Body Tracking Overview

The body tracking module focuses on a person’s bones detection and tracking. A detected bone is represented by its two endpoints also called keypoints. The ZED camera can provide 2D and 3D information on each detected keypoints. Furthermore, it produces local rotation between neighbor bones.

How It Works #

The overall process is very similar to the ZED SDK Object detection module. They share some information in outputs like the 3D position and 3D velocity of each person. The body tracking module also uses a neural network for keypoints detection and then calls depth and positional tracking of the ZED SDK module to get the final 3D position of each keypoint. The ZED SDK supports multiple body formats :

Body18
Body34
Body38

The BODY_18 body format contains 18 keypoints following the COCO18 skeleton representation

Each keypoint is indexed by an integer from 0 to 17 :

keypoint index	keypoint name	keypoint index	keypoint name
0	NOSE	9	RIGHT_KNEE
1	NECK	10	RIGHT_ANKLE
2	RIGHT_SHOULDER	11	LEFT_HIP
3	RIGHT_ELBOW	12	LEFT_KNEE
4	RIGHT_WRIST	13	LEFT_ANKLE
5	LEFT_SHOULDER	14	RIGHT_EYE
6	LEFT_ELBOW	15	LEFT_EYE
7	LEFT_WRIST	16	RIGHT_EAR
8	RIGHT_HIP	17	LEFT_EAR

The BODY_34 body format contains 34 keypoints following this configuration :

Each keypoint is indexed by an integer from 0 to 33 :

keypoint index	keypoint name	keypoint index	keypoint name	keypoint index	keypoint name	keypoint index	keypoint name
0	PELVIS	9	LEFT_HANDTIP	18	LEFT_HIP	27	NOSE
1	NAVAL_SPINE	10	LEFT_THUMB	19	LEFT_KNEE	28	LEFT_EYE
2	CHEST_SPINE	11	RIGHT_CLAVICLE	20	LEFT_ANKLE	29	LEFT_EAR
3	NECK	12	RIGHT_SHOULDER	21	LEFT_FOOT	30	RIGHT_EYE
4	LEFT_CLAVICLE	13	RIGHT_ELBOW	22	RIGHT_HIP	31	RIGHT_EAR
5	LEFT_SHOULDER	14	RIGHT_WRIST	23	RIGHT_KNEE	32	LEFT_HEEL
6	LEFT_ELBOW	15	RIGHT_HAND	24	RIGHT_ANKLE	33	RIGHT_HEEL
7	LEFT_WRIST	16	RIGHT_HANDTIP	25	RIGHT_FOOT
8	LEFT_HAND	17	RIGHT_THUMB	26	HEAD

The BODY_38 body format contains 38 keypoints following this configuration :

Each keypoint is indexed by an integer from 0 to 37 :

keypoint index	keypoint name	keypoint index	keypoint name	keypoint index	keypoint name	keypoint index	keypoint name
0	PELVIS	10	LEFT_CLAVICLE	20	LEFT_KNEE	30	LEFT_HAND_THUMB_4
1	SPINE_1	11	RIGHT_CLAVICLE	21	RIGHT_KNEE	31	RIGHT_HAND_THUMB_4
2	SPINE_2	12	LEFT_SHOULDER	22	LEFT_ANKLE	32	LEFT_HAND_INDEX_1
3	SPINE_3	13	RIGHT_SHOULDER	23	RIGHT_ANKLE	33	RIGHT_HAND_INDEX_1
4	NECK	14	LEFT_ELBOW	24	LEFT_BIG_TOE	34	LEFT_HAND_MIDDLE_4
5	NOSE	15	RIGHT_ELBOW	25	RIGHT_BIG_TOE	35	RIGHT_HAND_MIDDLE_4
6	LEFT_EYE	16	LEFT_WRIST	26	LEFT_SMALL_TOE	36	LEFT_HAND_PINKY_1
7	RIGHT_EYE	17	RIGHT_WRIST	27	RIGHT_SMALL_TOE	37	RIGHT_HAND_PINKY_1
8	LEFT_EAR	18	LEFT_HIP	28	LEFT_HEEL
9	RIGHT_EAR	19	RIGHT_HIP	29	RIGHT_HEEL

The ZED SDK can output 3 levels of information: raw 2D/3D body detection, 3D body tracking and 3D body fitting.

2D/3D Body detection #

The ZED SDK first uses the ZED camera image to infer all 2D bones and keypoints using neural networks.
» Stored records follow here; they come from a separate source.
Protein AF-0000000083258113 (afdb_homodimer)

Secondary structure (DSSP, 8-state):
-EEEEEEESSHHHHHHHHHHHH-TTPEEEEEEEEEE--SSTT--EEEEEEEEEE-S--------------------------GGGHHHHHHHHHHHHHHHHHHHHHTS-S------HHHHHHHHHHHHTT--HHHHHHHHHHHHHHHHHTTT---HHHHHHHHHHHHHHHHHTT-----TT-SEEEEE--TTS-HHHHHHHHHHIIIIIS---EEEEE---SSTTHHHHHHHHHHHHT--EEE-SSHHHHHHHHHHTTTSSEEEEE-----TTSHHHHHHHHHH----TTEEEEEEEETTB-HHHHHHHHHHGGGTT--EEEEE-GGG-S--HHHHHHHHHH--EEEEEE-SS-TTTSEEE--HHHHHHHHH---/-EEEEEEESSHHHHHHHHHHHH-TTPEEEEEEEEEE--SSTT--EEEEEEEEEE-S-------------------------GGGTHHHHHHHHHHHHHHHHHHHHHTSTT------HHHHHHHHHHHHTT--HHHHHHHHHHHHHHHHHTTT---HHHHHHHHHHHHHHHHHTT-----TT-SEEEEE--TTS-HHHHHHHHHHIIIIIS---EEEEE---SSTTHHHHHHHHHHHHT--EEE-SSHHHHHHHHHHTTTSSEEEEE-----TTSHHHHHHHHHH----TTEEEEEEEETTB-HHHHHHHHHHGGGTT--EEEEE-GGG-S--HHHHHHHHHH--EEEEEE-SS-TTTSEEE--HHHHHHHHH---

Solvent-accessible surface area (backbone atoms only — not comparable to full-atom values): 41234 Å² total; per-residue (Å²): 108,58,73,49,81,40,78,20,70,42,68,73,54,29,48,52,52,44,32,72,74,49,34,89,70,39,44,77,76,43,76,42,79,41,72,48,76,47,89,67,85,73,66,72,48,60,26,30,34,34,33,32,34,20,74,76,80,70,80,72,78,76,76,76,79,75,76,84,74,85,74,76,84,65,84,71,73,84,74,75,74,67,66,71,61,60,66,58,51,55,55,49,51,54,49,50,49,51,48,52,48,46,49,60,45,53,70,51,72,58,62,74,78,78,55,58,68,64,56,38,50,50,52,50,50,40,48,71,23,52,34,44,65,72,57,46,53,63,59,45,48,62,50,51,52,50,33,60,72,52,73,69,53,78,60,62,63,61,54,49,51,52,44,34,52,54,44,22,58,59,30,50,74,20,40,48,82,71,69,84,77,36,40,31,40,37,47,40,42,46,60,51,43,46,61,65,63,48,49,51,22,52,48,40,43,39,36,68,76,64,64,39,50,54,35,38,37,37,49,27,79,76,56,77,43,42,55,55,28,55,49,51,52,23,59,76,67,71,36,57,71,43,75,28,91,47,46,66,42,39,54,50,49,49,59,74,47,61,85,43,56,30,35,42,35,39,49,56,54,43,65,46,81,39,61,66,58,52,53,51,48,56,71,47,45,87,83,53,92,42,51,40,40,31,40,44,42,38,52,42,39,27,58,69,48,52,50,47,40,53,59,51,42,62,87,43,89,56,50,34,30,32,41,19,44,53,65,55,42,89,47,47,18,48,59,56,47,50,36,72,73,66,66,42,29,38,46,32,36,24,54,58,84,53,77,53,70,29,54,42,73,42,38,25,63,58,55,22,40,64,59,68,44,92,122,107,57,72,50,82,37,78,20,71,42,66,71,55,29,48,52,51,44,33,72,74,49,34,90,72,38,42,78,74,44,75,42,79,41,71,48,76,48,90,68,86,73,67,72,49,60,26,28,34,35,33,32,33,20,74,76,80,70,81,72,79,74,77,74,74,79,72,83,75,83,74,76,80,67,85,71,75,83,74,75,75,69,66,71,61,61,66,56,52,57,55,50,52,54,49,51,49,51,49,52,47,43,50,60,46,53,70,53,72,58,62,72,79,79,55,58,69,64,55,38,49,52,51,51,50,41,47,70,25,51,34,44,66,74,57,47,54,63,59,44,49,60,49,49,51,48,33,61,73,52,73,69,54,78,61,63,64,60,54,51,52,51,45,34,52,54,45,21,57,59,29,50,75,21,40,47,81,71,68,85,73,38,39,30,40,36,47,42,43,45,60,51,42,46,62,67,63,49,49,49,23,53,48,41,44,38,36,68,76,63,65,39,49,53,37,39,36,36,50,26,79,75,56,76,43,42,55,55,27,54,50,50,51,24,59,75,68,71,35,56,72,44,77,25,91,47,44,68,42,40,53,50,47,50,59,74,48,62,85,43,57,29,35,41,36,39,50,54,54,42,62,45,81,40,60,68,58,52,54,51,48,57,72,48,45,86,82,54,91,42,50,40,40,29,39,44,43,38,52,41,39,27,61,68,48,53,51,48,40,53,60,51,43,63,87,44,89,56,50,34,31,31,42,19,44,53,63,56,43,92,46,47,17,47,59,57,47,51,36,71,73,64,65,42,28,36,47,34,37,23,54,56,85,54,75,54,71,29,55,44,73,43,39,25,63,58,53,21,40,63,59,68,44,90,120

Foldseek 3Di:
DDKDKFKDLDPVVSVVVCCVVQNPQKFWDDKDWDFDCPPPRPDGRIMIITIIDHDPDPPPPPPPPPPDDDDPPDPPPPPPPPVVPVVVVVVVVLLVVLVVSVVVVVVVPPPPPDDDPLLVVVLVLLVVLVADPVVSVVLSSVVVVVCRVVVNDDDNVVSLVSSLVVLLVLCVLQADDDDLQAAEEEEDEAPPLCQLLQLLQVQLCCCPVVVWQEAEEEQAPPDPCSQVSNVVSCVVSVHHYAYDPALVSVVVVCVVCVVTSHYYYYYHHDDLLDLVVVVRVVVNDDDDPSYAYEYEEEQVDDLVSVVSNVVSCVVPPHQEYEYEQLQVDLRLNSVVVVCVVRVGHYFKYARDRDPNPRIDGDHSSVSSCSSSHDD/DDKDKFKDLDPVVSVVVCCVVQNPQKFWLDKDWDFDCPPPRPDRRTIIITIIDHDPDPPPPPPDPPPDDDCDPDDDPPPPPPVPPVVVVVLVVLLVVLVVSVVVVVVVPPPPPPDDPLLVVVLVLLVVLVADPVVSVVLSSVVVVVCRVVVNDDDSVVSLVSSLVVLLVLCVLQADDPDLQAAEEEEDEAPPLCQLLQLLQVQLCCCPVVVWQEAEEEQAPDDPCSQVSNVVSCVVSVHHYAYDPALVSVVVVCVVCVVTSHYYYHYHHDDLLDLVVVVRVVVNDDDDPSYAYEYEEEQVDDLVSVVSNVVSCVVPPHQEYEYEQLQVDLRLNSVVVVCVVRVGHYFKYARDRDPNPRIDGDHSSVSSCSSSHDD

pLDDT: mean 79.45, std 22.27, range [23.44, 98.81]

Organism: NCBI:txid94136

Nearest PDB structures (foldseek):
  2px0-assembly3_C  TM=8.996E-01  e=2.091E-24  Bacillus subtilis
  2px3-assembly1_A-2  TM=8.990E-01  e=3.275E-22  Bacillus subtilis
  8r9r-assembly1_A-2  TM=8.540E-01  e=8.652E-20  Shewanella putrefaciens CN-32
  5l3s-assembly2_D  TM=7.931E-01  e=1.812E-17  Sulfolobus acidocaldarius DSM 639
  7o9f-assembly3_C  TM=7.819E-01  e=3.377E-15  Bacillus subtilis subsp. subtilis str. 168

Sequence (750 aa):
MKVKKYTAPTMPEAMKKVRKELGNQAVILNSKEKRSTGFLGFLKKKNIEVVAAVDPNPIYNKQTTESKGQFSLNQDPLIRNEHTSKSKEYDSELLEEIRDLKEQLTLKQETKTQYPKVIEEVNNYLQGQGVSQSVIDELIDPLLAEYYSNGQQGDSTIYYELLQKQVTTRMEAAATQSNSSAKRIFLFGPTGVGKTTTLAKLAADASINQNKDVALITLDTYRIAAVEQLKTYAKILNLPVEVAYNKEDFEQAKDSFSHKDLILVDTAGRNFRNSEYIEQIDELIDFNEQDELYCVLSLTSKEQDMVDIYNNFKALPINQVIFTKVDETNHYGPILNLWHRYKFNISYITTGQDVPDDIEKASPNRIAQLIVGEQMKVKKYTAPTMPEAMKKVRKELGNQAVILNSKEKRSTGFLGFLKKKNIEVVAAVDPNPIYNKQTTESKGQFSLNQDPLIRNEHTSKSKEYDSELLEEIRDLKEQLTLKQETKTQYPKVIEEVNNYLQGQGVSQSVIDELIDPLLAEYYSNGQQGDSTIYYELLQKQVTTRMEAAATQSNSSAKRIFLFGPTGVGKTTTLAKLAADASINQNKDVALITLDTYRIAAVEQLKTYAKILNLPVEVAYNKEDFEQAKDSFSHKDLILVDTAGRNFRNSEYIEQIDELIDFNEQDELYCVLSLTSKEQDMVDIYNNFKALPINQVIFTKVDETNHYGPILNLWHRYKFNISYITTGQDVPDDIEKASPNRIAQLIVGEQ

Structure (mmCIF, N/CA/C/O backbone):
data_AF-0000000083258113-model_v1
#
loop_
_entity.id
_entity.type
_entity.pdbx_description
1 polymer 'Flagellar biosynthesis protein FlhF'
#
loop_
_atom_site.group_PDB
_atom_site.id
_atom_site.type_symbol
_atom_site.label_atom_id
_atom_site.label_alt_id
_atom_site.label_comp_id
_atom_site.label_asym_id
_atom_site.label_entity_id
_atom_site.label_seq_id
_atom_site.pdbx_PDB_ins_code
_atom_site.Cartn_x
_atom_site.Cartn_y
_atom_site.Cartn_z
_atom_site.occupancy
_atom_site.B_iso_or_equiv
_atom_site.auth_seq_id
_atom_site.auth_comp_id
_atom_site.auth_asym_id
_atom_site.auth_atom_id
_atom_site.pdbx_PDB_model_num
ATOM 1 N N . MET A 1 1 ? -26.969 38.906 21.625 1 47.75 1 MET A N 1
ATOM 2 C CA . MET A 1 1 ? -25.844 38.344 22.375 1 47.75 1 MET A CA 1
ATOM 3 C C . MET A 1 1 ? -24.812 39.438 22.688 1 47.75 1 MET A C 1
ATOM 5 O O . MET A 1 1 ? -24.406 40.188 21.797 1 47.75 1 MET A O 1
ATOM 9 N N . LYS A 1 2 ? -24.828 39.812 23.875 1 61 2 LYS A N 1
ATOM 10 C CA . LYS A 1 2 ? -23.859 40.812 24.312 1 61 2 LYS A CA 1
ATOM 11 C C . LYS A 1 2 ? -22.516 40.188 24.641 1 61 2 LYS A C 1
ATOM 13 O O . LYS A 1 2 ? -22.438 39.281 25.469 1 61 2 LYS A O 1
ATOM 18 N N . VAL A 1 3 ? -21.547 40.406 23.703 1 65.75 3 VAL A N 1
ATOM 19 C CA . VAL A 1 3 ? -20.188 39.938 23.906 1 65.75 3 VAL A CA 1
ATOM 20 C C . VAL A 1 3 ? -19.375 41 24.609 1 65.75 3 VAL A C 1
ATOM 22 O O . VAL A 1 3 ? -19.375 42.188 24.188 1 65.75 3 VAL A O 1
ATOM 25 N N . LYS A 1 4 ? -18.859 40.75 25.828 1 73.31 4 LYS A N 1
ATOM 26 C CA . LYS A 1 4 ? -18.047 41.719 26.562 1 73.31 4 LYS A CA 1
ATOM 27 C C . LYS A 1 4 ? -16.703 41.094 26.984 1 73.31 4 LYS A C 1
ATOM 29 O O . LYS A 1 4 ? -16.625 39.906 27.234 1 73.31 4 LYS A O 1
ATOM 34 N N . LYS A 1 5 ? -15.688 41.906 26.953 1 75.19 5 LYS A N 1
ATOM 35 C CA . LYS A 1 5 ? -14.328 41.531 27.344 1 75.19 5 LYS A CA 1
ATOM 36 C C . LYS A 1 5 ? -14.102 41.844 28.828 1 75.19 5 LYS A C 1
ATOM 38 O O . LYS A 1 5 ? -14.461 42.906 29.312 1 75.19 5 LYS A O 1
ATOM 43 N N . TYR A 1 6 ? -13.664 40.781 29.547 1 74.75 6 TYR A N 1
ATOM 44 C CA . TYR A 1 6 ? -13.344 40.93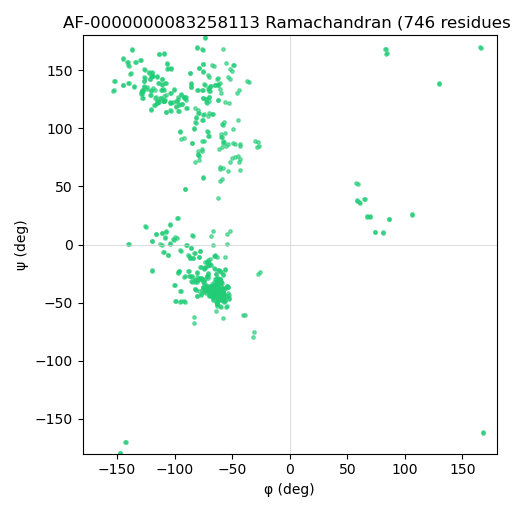8 30.969 1 74.75 6 TYR A CA 1
ATOM 45 C C . TYR A 1 6 ? -11.875 40.625 31.234 1 74.75 6 TYR A C 1
ATOM 47 O O . TYR A 1 6 ? -11.305 39.719 30.641 1 74.75 6 TYR A O 1
ATOM 55 N N . THR A 1 7 ? -11.125 41.469 32.031 1 77.81 7 THR A N 1
ATOM 56 C CA . THR A 1 7 ? -9.742 41.281 32.438 1 77.81 7 THR A CA 1
ATOM 57 C C . THR A 1 7 ? -9.648 41.094 33.938 1 77.81 7 THR A C 1
ATOM 59 O O . THR A 1 7 ? -10.266 41.844 34.719 1 77.81 7 THR A O 1
ATOM 62 N N . ALA A 1 8 ? -9.07 39.938 34.406 1 74.19 8 ALA A N 1
ATOM 63 C CA . ALA A 1 8 ? -8.867 39.688 35.812 1 74.19 8 ALA A CA 1
ATOM 64 C C . ALA A 1 8 ? -7.527 39 36.062 1 74.19 8 ALA A C 1
ATOM 66 O O . ALA A 1 8 ? -6.953 38.406 35.156 1 74.19 8 ALA A O 1
ATOM 67 N N . PRO A 1 9 ? -6.91 39.125 37.25 1 71.25 9 PRO A N 1
ATOM 68 C CA . PRO A 1 9 ? -5.629 38.5 37.562 1 71.25 9 PRO A CA 1
ATOM 69 C C . PRO A 1 9 ? -5.684 36.969 37.5 1 71.25 9 PRO A C 1
ATOM 71 O O . PRO A 1 9 ? -4.676 36.344 37.188 1 71.25 9 PRO A O 1
ATOM 74 N N . THR A 1 10 ? -6.828 36.344 37.812 1 67.69 10 THR A N 1
ATOM 75 C CA . THR A 1 10 ? -7.02 34.875 37.781 1 67.69 10 THR A CA 1
ATOM 76 C C . THR A 1 10 ? -8.328 34.531 37.094 1 67.69 10 THR A C 1
ATOM 78 O O . THR A 1 10 ? -9.227 35.375 36.969 1 67.69 10 THR A O 1
ATOM 81 N N . MET A 1 11 ? -8.406 33.344 36.594 1 66.81 11 MET A N 1
ATOM 82 C CA . MET A 1 11 ? -9.609 32.906 35.875 1 66.81 11 MET A CA 1
ATOM 83 C C . MET A 1 11 ? -10.805 32.875 36.812 1 66.81 11 MET A C 1
ATOM 85 O O . MET A 1 11 ? -11.898 33.281 36.469 1 66.81 11 MET A O 1
ATOM 89 N N . PRO A 1 12 ? -10.773 32.469 38.031 1 66.06 12 PRO A N 1
ATOM 90 C CA . PRO A 1 12 ? -11.93 32.531 38.938 1 66.06 12 PRO A CA 1
ATOM 91 C C . PRO A 1 12 ? -12.453 33.969 39.125 1 66.06 12 PRO A C 1
ATOM 93 O O . PRO A 1 12 ? -13.664 34.188 39.156 1 66.06 12 PRO A O 1
ATOM 96 N N . GLU A 1 13 ? -11.555 34.906 39.094 1 72.56 13 GLU A N 1
ATOM 97 C CA . GLU A 1 13 ? -11.945 36.312 39.219 1 72.56 13 GLU A CA 1
ATOM 98 C C . GLU A 1 13 ? -12.594 36.844 37.938 1 72.56 13 GLU A C 1
ATOM 100 O O . GLU A 1 13 ? -13.57 37.562 38 1 72.56 13 GLU A O 1
ATOM 105 N N . ALA A 1 14 ? -12.031 36.344 36.781 1 72.12 14 ALA A N 1
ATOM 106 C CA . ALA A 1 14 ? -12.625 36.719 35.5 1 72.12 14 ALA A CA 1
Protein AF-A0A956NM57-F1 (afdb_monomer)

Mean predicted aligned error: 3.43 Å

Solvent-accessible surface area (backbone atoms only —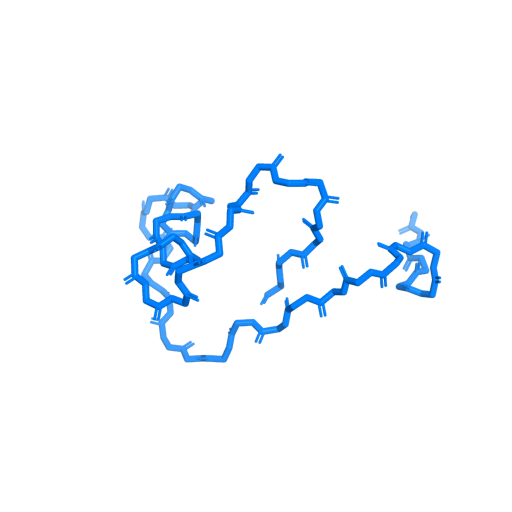 not comparable to full-atom values): 3085 Å² total; per-residue (Å²): 140,85,84,62,67,88,77,56,69,63,71,44,76,69,83,75,91,75,69,56,90,60,46,69,59,38,52,41,49,42,36,37,74,75,68,72,43,70,65,82,73,76,55,49,80,83

Structure (mmCIF, N/CA/C/O backbone):
data_AF-A0A956NM57-F1
#
_entry.id   AF-A0A956NM57-F1
#
loop_
_atom_site.group_PDB
_atom_site.id
_atom_site.type_symbol
_atom_site.label_atom_id
_atom_site.label_alt_id
_atom_site.label_comp_id
_atom_site.label_asym_id
_atom_site.label_entity_id
_atom_site.label_seq_id
_atom_site.pdbx_PDB_ins_cod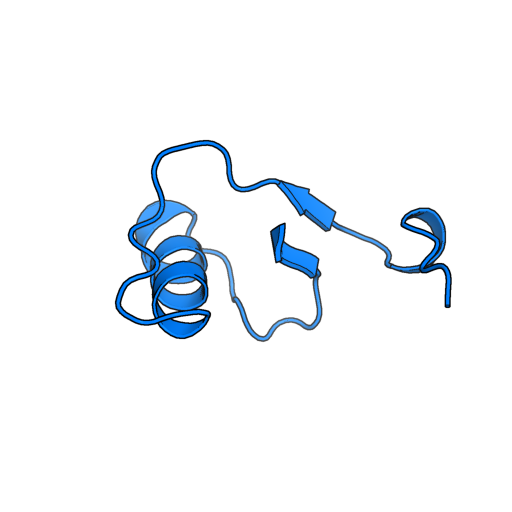e
_atom_site.Cartn_x
_atom_site.Cartn_y
_atom_site.Cartn_z
_atom_site.occupancy
_atom_site.B_iso_or_equiv
_atom_site.auth_seq_id
_atom_site.auth_comp_id
_atom_site.auth_asym_id
_atom_site.auth_atom_id
_atom_site.pdbx_PDB_model_num
ATOM 1 N N . MET A 1 1 ? 2.794 10.454 -20.393 1.00 70.50 1 MET A N 1
ATOM 2 C CA . MET A 1 1 ? 3.198 9.124 -19.893 1.00 70.50 1 MET A CA 1
ATOM 3 C C . MET A 1 1 ? 1.947 8.447 -19.371 1.00 70.50 1 MET A C 1
ATOM 5 O O . MET A 1 1 ? 1.293 9.032 -18.519 1.00 70.50 1 MET A O 1
ATOM 9 N N . THR A 1 2 ? 1.576 7.292 -19.918 1.00 87.12 2 THR A N 1
ATOM 10 C CA . THR A 1 2 ? 0.359 6.564 -19.527 1.00 87.12 2 THR A CA 1
ATOM 11 C C . THR A 1 2 ? 0.780 5.290 -18.820 1.00 87.12 2 THR A C 1
ATOM 13 O O . THR A 1 2 ? 1.575 4.531 -19.369 1.00 87.12 2 THR A O 1
ATOM 16 N N . ILE A 1 3 ? 0.271 5.065 -17.612 1.00 86.56 3 ILE A N 1
ATOM 17 C CA . ILE A 1 3 ? 0.498 3.824 -16.872 1.00 86.56 3 ILE A CA 1
ATOM 18 C C . ILE A 1 3 ? -0.708 2.922 -17.126 1.00 86.56 3 ILE A C 1
ATOM 20 O O . ILE A 1 3 ? -1.848 3.329 -16.898 1.00 86.56 3 ILE A O 1
ATOM 24 N N . ARG A 1 4 ? -0.471 1.707 -17.626 1.00 91.00 4 ARG A N 1
ATOM 25 C CA . ARG A 1 4 ? -1.525 0.705 -17.802 1.00 91.00 4 ARG A CA 1
ATOM 26 C C . ARG A 1 4 ? -1.679 -0.079 -16.505 1.00 91.00 4 ARG A C 1
ATOM 28 O O . ARG A 1 4 ? -0.772 -0.805 -16.119 1.00 91.00 4 ARG A O 1
ATOM 35 N N . LEU A 1 5 ? -2.834 0.053 -15.852 1.00 88.25 5 LEU A N 1
ATOM 36 C CA . LEU A 1 5 ? -3.150 -0.674 -14.613 1.00 88.25 5 LEU A CA 1
ATOM 37 C C . LEU A 1 5 ? -3.071 -2.198 -14.794 1.00 88.25 5 LEU A C 1
ATOM 39 O O . LEU A 1 5 ? -2.685 -2.898 -13.866 1.00 88.25 5 LEU A O 1
ATOM 43 N N . SER A 1 6 ? -3.367 -2.696 -16.001 1.00 88.88 6 SER A N 1
ATOM 44 C CA . SER A 1 6 ? -3.224 -4.112 -16.367 1.00 88.88 6 SER A CA 1
ATOM 45 C C . SER A 1 6 ? -1.810 -4.659 -16.177 1.00 88.88 6 SER A C 1
ATOM 47 O O . SER A 1 6 ? -1.647 -5.858 -15.982 1.00 88.88 6 SER A O 1
ATOM 49 N N . ASP A 1 7 ? -0.797 -3.793 -16.227 1.00 91.88 7 ASP A N 1
ATOM 50 C CA . ASP A 1 7 ? 0.611 -4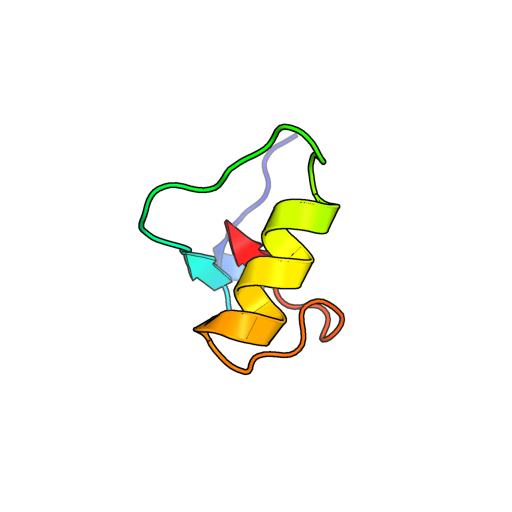.186 -16.173 1.00 91.88 7 ASP A CA 1
ATOM 51 C C . ASP A 1 7 ? 1.155 -4.157 -14.727 1.00 91.88 7 ASP A C 1
ATOM 53 O O . ASP A 1 7 ? 2.282 -4.579 -14.488 1.00 91.88 7 ASP A O 1
ATOM 57 N N . LEU A 1 8 ? 0.369 -3.662 -13.757 1.00 89.62 8 LEU A N 1
ATOM 58 C CA . LEU A 1 8 ? 0.788 -3.425 -12.364 1.00 89.62 8 LEU A CA 1
ATOM 59 C C . LEU A 1 8 ? 0.487 -4.596 -11.414 1.00 89.62 8 LEU A C 1
ATOM 61 O O . LEU A 1 8 ? 0.781 -4.516 -10.223 1.00 89.62 8 LEU A O 1
ATOM 65 N N . GLY A 1 9 ? -0.103 -5.683 -11.914 1.00 90.12 9 GLY A N 1
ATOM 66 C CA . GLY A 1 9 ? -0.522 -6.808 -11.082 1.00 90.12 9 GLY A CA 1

Then the SDK depth module and positional tracking module are used together to extract the correct 3D position of each bone and keypoint.

3D body tracking #

If tracking is enabled, the ZED SDK will assign an identity to each detected body over time. At the same time, by filtering the raw body detection, it will output a more stable 3D body estimation.

3D body fitting #

Moreover, a user can enable fitting to unlock even more information about each identity. The fitting process takes the history of each tracked person to deduce all missing keypoints thanks to the human kinematic’s constraint used by the body tracking module. It is also able to extract local rotation between a pair of neighbor bones by solving the inverse kinematic problem. These data will be compatible with some known software for avataring for example. Here is an example where BODY_FORMAT::BODY_34 were used to animate an avatar in Unreal.

Detection Outputs #

Each detected person is stored as a structure in the ZED SDK called sl.BodyData.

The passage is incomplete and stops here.